= Beginning of Section =

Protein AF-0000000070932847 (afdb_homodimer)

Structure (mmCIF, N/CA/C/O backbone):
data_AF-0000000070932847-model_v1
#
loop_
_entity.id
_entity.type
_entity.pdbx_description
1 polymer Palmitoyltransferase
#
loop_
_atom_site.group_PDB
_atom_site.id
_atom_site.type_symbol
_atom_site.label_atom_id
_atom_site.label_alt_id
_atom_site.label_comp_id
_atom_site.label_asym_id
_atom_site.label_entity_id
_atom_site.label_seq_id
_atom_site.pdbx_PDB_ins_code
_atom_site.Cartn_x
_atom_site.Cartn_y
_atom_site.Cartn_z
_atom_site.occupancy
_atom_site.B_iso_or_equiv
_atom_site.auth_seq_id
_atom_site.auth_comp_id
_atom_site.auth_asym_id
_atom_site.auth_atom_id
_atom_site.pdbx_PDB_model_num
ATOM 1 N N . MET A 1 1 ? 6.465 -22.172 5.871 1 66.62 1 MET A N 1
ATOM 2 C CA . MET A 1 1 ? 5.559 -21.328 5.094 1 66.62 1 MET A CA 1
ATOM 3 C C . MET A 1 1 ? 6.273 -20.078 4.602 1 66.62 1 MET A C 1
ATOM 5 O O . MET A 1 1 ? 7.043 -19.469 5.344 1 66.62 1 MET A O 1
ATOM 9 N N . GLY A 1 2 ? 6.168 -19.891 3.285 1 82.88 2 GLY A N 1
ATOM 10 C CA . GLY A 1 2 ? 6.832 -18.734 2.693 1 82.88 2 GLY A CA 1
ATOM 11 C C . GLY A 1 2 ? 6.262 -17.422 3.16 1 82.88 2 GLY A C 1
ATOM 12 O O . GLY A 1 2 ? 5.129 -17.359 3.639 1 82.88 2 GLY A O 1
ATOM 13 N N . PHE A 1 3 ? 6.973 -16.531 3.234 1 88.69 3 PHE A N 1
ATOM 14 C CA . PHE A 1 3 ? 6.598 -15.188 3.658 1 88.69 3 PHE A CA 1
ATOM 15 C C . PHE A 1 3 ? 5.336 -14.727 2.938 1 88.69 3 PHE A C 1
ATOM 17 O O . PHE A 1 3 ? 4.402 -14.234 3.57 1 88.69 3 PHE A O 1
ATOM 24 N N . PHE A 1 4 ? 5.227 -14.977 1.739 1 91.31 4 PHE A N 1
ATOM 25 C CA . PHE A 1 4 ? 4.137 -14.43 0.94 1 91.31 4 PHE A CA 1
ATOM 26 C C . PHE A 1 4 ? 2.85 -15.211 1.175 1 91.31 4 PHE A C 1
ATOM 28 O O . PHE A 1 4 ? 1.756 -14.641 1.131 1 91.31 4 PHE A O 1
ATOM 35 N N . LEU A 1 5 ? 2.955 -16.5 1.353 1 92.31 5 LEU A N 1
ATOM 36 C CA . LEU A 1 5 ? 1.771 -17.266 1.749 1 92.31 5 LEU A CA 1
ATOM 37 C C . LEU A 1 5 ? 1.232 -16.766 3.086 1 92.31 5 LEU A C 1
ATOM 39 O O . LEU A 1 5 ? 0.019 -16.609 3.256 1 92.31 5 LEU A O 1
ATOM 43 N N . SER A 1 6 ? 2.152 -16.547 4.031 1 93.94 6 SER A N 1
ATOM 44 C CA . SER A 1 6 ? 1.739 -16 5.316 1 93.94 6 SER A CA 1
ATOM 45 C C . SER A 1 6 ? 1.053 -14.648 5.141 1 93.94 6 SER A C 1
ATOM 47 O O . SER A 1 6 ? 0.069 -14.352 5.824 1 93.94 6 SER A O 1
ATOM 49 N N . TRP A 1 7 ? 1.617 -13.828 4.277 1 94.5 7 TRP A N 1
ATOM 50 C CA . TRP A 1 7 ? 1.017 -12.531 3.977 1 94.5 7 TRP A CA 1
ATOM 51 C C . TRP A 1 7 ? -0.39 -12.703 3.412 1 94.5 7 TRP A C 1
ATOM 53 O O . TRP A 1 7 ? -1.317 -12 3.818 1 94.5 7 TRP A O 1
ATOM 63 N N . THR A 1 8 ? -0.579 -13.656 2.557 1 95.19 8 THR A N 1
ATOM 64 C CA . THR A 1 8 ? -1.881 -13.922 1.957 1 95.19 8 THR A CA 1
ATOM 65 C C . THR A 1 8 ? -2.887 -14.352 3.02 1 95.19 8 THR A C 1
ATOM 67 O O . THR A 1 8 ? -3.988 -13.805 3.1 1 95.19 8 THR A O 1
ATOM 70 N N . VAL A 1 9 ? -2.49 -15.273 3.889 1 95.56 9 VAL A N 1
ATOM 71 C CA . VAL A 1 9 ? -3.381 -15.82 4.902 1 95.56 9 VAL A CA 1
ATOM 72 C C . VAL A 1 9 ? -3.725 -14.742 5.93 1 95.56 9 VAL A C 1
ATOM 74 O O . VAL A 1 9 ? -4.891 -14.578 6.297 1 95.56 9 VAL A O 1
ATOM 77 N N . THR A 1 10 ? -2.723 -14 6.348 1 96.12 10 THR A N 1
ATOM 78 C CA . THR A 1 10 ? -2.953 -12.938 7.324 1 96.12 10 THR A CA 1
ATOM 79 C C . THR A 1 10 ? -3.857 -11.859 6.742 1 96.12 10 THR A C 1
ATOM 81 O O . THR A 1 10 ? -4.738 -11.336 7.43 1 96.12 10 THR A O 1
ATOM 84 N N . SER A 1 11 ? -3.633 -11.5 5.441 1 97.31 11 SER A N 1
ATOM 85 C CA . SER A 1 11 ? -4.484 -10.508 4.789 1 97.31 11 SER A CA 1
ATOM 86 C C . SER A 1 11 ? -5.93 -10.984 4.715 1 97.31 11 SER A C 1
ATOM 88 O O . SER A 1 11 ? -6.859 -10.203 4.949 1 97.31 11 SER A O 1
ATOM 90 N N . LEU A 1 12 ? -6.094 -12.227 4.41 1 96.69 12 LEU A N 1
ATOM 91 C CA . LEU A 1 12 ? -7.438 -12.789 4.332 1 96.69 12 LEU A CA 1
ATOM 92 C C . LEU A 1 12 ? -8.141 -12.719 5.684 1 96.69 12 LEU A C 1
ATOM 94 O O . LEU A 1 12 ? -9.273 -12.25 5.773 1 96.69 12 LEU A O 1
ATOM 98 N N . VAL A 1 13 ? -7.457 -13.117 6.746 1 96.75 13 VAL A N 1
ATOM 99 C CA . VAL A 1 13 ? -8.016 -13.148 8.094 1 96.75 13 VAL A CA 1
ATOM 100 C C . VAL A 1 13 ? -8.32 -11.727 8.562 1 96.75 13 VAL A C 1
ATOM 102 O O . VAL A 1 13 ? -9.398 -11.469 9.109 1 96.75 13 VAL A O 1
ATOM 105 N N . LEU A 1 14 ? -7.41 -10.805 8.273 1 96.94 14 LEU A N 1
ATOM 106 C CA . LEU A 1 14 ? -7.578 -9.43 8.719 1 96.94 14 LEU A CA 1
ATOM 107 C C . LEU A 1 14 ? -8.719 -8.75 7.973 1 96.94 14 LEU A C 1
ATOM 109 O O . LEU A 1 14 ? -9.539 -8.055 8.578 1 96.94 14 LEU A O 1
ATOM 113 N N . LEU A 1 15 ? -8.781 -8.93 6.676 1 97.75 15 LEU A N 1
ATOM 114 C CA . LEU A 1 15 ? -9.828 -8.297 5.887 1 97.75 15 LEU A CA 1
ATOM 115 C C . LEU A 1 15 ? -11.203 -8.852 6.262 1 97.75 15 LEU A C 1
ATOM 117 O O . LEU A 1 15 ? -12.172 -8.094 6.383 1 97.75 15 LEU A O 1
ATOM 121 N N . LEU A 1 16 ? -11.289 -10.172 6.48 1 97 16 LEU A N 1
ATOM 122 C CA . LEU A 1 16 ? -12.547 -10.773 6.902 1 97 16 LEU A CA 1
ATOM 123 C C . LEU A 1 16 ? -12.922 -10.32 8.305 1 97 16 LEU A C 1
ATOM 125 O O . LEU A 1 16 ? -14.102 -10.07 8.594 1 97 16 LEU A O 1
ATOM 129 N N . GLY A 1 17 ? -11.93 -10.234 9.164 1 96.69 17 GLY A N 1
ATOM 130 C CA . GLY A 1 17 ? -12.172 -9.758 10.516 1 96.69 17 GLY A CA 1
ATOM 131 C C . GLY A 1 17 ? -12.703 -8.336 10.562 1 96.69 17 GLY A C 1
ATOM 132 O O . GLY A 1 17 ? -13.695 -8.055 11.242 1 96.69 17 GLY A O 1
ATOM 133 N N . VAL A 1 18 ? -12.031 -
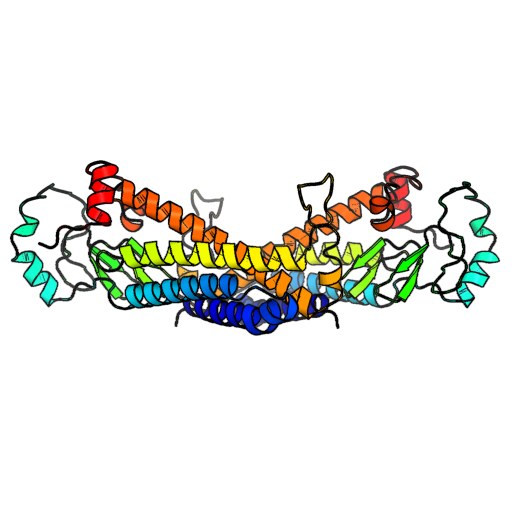7.457 9.844 1 95.94 18 VAL A N 1
ATOM 134 C CA . VAL A 1 18 ? -12.469 -6.062 9.805 1 95.94 18 VAL A CA 1
ATOM 135 C C . VAL A 1 18 ? -13.852 -5.973 9.18 1 95.94 18 VAL A C 1
ATOM 137 O O . VAL A 1 18 ? -14.695 -5.199 9.633 1 95.94 18 VAL A O 1
ATOM 140 N N . PHE A 1 19 ? -14.102 -6.723 8.148 1 95.69 19 PHE A N 1
ATOM 141 C CA . PHE A 1 19 ? -15.383 -6.672 7.453 1 95.69 19 PHE A CA 1
ATOM 142 C C . PHE A 1 19 ? -16.516 -7.09 8.383 1 95.69 19 PHE A C 1
ATOM 144 O O . PHE A 1 19 ? -17.547 -6.41 8.469 1 95.69 19 PHE A O 1
ATOM 151 N N . HIS A 1 20 ? -16.312 -8.125 9.18 1 95.12 20 HIS A N 1
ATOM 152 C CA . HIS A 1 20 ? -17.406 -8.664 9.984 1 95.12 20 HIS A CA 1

= End of Section =

◆ PROBLEM TO WORK ON ◆
Set down, exactly as they appear above, all lines from the one that has "ATOM 98 N N" down to the one that has "ATOM 114 C CA", including those two and no others.

◆ EXERCISE SOLUTION ◆
ATOM 98 N N . VAL A 1 13 ? -7.457 -13.117 6.746 1 96.75 13 VAL A N 1
ATOM 99 C CA . VAL A 1 13 ? -8.016 -13.148 8.094 1 96.75 13 VAL A CA 1
ATOM 100 C C . VAL A 1 13 ? -8.32 -11.727 8.562 1 96.75 13 VAL A C 1
ATOM 102 O O . VAL A 1 13 ? -9.398 -11.469 9.109 1 96.75 13 VAL A O 1
ATOM 105 N N . LEU A 1 14 ? -7.41 -10.805 8.273 1 96.94 14 LEU A N 1
ATOM 106 C CA . LEU A 1 14 ? -7.578 -9.43 8.719 1 96.94 14 LEU A CA 1
ATOM 107 C C . LEU A 1 14 ? -8.719 -8.75 7.973 1 96.94 14 LEU A C 1
ATOM 109 O O . LEU A 1 14 ? -9.539 -8.055 8.578 1 96.94 14 LEU A O 1
ATOM 113 N N . LEU A 1 15 ? -8.781 -8.93 6.676 1 97.75 15 LEU A N 1
ATOM 114 C CA . LEU A 1 15 ? -9.828 -8.297 5.887 1 97.75 15 LEU A CA 1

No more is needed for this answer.